What if errors are not normally distributed? (Generalized linear models)
Here are three examples of generalized linear models. The first is analyzed using nominal logistic regression, the second is analyzed via ordinal logistic regression, and the third is analyzed via Poisson regression.
As Wikipedia tells us, a generalized linear model or GLM is a flexible generalization of ordinary linear regression that allows for response variables with error distribution models other than a normal distribution. There is also something called a general linear model but it is not the same thing as a generalized linear model. It is just the general form of the ordinary linear regression model: \(\mathbfit{Y=X\beta+\epsilon}\).

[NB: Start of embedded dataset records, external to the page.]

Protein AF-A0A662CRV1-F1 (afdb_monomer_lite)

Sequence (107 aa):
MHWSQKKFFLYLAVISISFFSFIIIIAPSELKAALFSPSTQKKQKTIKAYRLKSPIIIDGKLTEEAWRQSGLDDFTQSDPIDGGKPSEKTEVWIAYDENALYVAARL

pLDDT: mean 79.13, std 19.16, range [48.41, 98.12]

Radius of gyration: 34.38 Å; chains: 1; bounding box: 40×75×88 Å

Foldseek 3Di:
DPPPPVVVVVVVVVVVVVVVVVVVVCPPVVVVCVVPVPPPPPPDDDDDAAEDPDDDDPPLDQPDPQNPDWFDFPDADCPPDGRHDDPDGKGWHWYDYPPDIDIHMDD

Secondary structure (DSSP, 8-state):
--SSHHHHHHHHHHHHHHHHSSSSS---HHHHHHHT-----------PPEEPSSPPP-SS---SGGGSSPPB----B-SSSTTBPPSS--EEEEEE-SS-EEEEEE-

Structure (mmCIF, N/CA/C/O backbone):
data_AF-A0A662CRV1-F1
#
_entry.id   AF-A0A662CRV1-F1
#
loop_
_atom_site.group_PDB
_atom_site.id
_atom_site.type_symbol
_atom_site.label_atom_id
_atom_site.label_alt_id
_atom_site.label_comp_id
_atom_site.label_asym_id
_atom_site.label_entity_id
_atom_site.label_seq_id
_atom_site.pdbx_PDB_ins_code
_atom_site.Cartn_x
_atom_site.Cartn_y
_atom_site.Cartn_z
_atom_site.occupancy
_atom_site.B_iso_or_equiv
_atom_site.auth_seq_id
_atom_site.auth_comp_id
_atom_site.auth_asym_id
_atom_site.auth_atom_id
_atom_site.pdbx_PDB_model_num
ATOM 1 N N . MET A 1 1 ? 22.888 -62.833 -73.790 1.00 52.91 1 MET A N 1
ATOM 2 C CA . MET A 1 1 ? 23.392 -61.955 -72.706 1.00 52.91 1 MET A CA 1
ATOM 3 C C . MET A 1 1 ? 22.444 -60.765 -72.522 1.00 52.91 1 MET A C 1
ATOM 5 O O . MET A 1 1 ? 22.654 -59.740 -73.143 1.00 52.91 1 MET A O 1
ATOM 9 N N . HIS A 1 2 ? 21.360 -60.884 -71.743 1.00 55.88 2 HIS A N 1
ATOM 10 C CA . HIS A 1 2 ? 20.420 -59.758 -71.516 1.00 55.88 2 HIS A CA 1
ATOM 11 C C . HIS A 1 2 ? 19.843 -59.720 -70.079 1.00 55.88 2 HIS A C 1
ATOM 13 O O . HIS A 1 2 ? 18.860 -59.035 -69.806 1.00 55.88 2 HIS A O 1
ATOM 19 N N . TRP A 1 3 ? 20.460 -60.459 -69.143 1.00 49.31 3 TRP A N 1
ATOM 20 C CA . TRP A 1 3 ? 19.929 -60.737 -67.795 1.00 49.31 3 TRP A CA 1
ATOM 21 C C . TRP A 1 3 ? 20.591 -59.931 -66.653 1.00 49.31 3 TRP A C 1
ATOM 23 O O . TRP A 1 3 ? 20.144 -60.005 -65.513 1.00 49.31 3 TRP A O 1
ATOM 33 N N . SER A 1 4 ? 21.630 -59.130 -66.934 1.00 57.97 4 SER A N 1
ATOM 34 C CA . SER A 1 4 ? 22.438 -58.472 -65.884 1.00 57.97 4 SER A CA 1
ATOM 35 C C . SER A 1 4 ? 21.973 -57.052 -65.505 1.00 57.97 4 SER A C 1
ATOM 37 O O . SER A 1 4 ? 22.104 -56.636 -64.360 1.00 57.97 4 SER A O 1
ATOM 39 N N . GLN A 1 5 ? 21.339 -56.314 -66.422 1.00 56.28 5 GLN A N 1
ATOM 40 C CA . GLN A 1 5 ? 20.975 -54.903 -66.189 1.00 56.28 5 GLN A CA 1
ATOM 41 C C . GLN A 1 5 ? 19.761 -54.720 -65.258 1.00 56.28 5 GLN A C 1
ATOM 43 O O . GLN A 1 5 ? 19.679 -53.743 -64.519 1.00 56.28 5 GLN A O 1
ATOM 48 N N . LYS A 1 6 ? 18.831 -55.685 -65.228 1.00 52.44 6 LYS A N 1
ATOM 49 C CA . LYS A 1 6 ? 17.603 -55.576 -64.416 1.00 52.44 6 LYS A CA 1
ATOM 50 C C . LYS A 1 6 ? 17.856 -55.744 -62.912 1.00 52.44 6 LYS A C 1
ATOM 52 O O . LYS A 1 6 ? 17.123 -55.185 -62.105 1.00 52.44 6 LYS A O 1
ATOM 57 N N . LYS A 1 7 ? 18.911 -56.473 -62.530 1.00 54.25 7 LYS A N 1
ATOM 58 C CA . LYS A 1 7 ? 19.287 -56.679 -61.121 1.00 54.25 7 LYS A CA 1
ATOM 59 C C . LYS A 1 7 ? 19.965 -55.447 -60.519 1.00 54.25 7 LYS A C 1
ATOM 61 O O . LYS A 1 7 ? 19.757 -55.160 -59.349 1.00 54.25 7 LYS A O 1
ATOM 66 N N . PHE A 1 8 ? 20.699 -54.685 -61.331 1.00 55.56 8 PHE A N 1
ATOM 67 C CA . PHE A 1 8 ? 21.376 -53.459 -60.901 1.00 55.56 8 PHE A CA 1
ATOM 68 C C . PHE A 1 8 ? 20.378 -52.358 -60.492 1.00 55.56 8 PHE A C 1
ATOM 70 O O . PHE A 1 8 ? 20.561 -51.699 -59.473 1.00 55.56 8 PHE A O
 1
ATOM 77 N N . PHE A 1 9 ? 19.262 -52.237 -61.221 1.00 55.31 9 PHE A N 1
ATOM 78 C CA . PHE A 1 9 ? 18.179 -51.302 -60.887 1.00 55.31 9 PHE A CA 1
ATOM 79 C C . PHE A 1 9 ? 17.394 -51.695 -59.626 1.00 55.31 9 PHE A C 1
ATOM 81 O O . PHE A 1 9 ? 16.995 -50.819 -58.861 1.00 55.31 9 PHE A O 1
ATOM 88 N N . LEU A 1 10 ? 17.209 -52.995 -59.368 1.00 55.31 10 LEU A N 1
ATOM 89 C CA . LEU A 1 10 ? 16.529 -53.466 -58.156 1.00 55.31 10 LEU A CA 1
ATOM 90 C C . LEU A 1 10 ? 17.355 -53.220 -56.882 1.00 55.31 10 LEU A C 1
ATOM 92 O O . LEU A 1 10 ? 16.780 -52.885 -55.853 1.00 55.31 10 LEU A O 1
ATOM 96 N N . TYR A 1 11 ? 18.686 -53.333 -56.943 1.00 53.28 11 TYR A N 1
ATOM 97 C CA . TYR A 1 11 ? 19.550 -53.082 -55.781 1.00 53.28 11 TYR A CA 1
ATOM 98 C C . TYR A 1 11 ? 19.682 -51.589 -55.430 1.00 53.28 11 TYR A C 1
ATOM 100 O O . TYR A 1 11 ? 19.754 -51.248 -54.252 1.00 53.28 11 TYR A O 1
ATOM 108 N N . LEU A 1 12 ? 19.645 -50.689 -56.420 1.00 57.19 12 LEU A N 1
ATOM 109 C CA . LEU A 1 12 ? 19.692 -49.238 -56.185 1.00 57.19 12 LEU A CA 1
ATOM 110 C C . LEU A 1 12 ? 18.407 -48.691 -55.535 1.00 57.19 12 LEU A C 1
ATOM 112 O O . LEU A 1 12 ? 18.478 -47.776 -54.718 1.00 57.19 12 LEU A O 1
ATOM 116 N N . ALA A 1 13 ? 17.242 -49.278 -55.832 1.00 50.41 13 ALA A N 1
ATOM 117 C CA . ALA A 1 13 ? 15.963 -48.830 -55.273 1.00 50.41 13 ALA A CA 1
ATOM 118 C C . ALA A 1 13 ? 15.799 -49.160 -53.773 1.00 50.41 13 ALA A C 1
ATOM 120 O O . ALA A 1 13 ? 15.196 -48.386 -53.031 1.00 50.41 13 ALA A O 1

GLMs that we examine here are good for between-subjects studies so we’ll actually recode one of our fictitious data sets to be between subjects just to have an example to use.
Preferences among websites by males and females (GLM 1: Nominal logistic regression for preference responses)

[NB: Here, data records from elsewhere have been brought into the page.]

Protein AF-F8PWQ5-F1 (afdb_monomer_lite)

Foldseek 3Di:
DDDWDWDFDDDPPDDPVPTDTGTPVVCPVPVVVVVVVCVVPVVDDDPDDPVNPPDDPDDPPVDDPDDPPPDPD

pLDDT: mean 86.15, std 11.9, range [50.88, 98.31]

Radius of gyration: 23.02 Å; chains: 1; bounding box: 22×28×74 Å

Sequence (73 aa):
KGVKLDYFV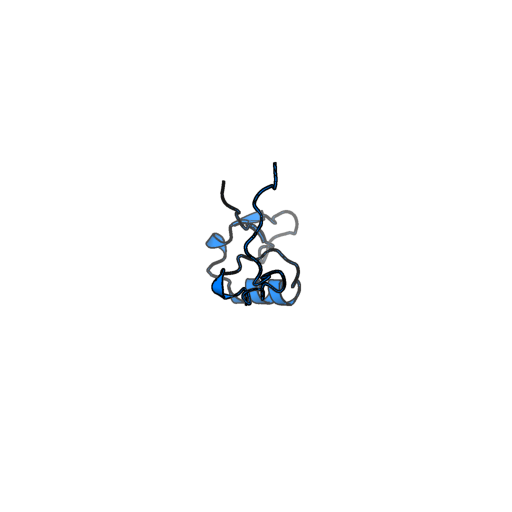HWKGYSITERTWEPDHHLKNSPSLIATFHRKHPAAPRVIAAAALQFRPYKNFTTTTKKPRLFDW

InterPro domains:
  IPR000953 Chromo/chromo shadow domain [PS50013] (1-49)
  IPR016197 Chromo-like domain superfamily [SSF54160] (5-43)
  IPR023780 Chromo domain [PF00385] (4-40)

Organism: Serpula lacrymans var. lacrymans (strain S7.3) (NCBI:txid936435)

Secondary structure (DSSP, 8-state):
-----EEEE--TTS-GGG-EEEEGGGGTT-HHHHHHHHHH-TTS-----GGGS--PPP--TT--SSPP-----

Structure (mmCIF, N/CA/C/O backbone):
data_AF-F8PWQ5-F1
#
_entry.id   AF-F8PWQ5-F1
#
loop_
_atom_site.group_PDB
_atom_site.id
_atom_site.type_symbol
_atom_site.label_atom_id
_atom_site.label_alt_id
_atom_site.label_comp_id
_atom_site.label_asym_id
_atom_site.label_entity_id
_atom_site.label_seq_id
_atom_site.pdbx_PDB_ins_code
_atom_site.Cartn_x
_atom_site.Cartn_y
_atom_site.Cartn_z
_atom_site.occupancy
_atom_site.B_iso_or_equiv
_atom_site.auth_seq_id
_atom_site.auth_comp_id
_atom_site.auth_asym_id
_atom_site.auth_atom_id
_atom_site.pdbx_PDB_model_num
ATOM 1 N N . LYS A 1 1 ? 11.923 13.993 -9.420 1.00 50.88 1 LYS A N 1
ATOM 2 C CA . LYS A 1 1 ? 11.347 13.397 -8.187 1.00 50.88 1 LYS A CA 1
ATOM 3 C C . LYS A 1 1 ? 11.010 11.940 -8.495 1.00 50.88 1 LYS A C 1
ATOM 5 O O . LYS A 1 1 ? 10.340 11.721 -9.493 1.00 50.88 1 LYS A O 1
ATOM 10 N N . GLY A 1 2 ? 11.544 10.975 -7.741 1.00 70.62 2 GLY A N 1
ATOM 11 C CA . GLY A 1 2 ? 11.232 9.549 -7.924 1.00 70.62 2 GLY A CA 1
ATOM 12 C C . GLY A 1 2 ? 9.876 9.173 -7.319 1.00 70.62 2 GLY A C 1
ATOM 13 O O . GLY A 1 2 ? 9.350 9.921 -6.495 1.00 70.62 2 GLY A O 1
ATOM 14 N N . VAL A 1 3 ? 9.315 8.033 -7.731 1.00 80.38 3 VAL A N 1
ATOM 15 C CA . VAL A 1 3 ? 8.093 7.473 -7.132 1.00 80.38 3 VAL A CA 1
ATOM 16 C C . VAL A 1 3 ? 8.441 6.899 -5.758 1.00 80.38 3 VAL A C 1
ATOM 18 O O . VAL A 1 3 ? 9.391 6.127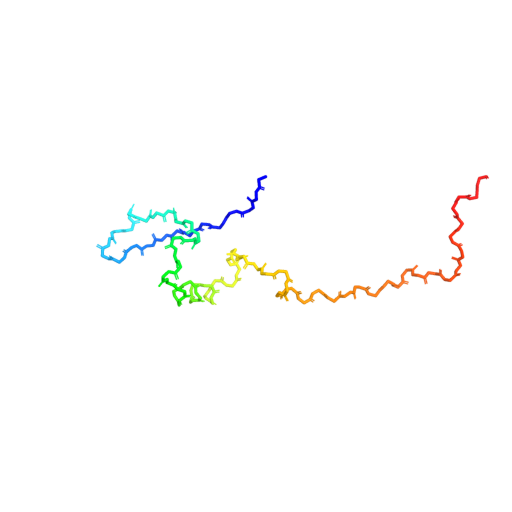 -5.643 1.00 80.38 3 VAL A O 1
ATOM 21 N N . LYS A 1 4 ? 7.683 7.280 -4.726 1.00 87.06 4 LYS A N 1
ATOM 22 C CA . LYS A 1 4 ? 7.826 6.779 -3.354 1.00 87.06 4 LYS A CA 1
ATOM 23 C C . LYS A 1 4 ? 6.577 5.980 -2.978 1.00 87.06 4 LYS A C 1
ATOM 25 O O . LYS A 1 4 ? 5.472 6.407 -3.307 1.00 87.06 4 LYS A O 1
ATOM 30 N N . LEU A 1 5 ? 6.763 4.822 -2.345 1.00 92.69 5 LEU A N 1
ATOM 31 C CA . LEU A 1 5 ? 5.675 3.957 -1.893 1.00 92.69 5 LEU A CA 1
ATOM 32 C C . LEU A 1 5 ? 5.534 4.070 -0.375 1.00 92.69 5 LEU A C 1
ATOM 34 O O . LEU A 1 5 ? 6.447 3.694 0.358 1.00 92.69 5 LEU A O 1
ATOM 38 N N . ASP A 1 6 ? 4.372 4.536 0.065 1.00 95.31 6 ASP A N 1
ATOM 39 C CA . ASP A 1 6 ? 4.003 4.614 1.474 1.00 95.31 6 ASP A CA 1
ATOM 40 C C . ASP A 1 6 ? 2.782 3.705 1.729 1.00 95.31 6 ASP A C 1
ATOM 42 O O . ASP A 1 6 ? 1.955 3.473 0.841 1.00 95.31 6 ASP A O 1
ATOM 46 N N . TYR A 1 7 ? 2.676 3.170 2.942 1.00 96.31 7 TYR A N 1
ATOM 47 C CA . TYR A 1 7 ? 1.616 2.273 3.397 1.00 96.31 7 TYR A CA 1
ATOM 48 C C . TYR A 1 7 ? 0.820 2.932 4.521 1.00 96.31 7 TYR A C 1
ATOM 50 O O . TYR A 1 7 ? 1.401 3.504 5.437 1.00 96.31 7 TYR A O 1
ATOM 58 N N . PHE A 1 8 ? -0.507 2.800 4.496 1.00 97.12 8 PHE A N 1
ATOM 59 C CA . PHE A 1 8 ? -1.356 3.248 5.599 1.00 97.12 8 PHE A CA 1
ATOM 60 C C . PHE A 1 8 ? -1.482 2.137 6.646 1.00 97.12 8 PHE A C 1
ATOM 62 O O . PHE A 1 8 ? -2.190 1.146 6.443 1.00 97.12 8 PHE A O 1
ATOM 69 N N . VAL A 1 9 ? -0.735 2.268 7.740 1.00 97.25 9 VAL A N 1
ATOM 70 C CA . VAL A 1 9 ? -0.517 1.197 8.715 1.00 97.25 9 VAL A CA 1
ATOM 71 C C . VAL A 1 9 ? -1.518 1.292 9.854 1.00 97.25 9 VAL A C 1
ATOM 73 O O . VAL A 1 9 ? -1.747 2.353 10.426 1.00 97.25 9 VAL A O 1
ATOM 76 N N . HIS A 1 10 ? -2.088 0.145 10.217 1.00 96.81 10 HIS A N 1
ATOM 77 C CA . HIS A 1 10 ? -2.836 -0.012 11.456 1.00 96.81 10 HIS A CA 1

Multinomial distribution with logit link function
The prefsABCsex.csv file records preferences among three websites A, B, and C expressed by males and females. The subject number, preference and sex were recorded.
The logit link function is the log odds function, generally \(\text{logit}(p)=\ln \frac{p}{1-p}\), where \(p\) is the probability of an event such as choosing website A. The form of the link function is \(\mathbfit{X\beta}=\ln\frac{\mu}{1-\mu}\). This is just the relationship of a matrix of predictors times a vector of parameters \(\mathbfit{\beta}\) to the logit of the mean of the distribution.
ggplot(prefsABCsex[prefsABCsex$Sex =="M",],aes(Pref)) +theme_tufte() +geom_bar(width=0.25,fill="gray") +geom_hline(yintercept=seq(0, 20, 5), col="white", lwd=1) +annotate("text", x =1.5, y =18, adj=1, family="serif",label =c("Males prefer\nwebsite C"))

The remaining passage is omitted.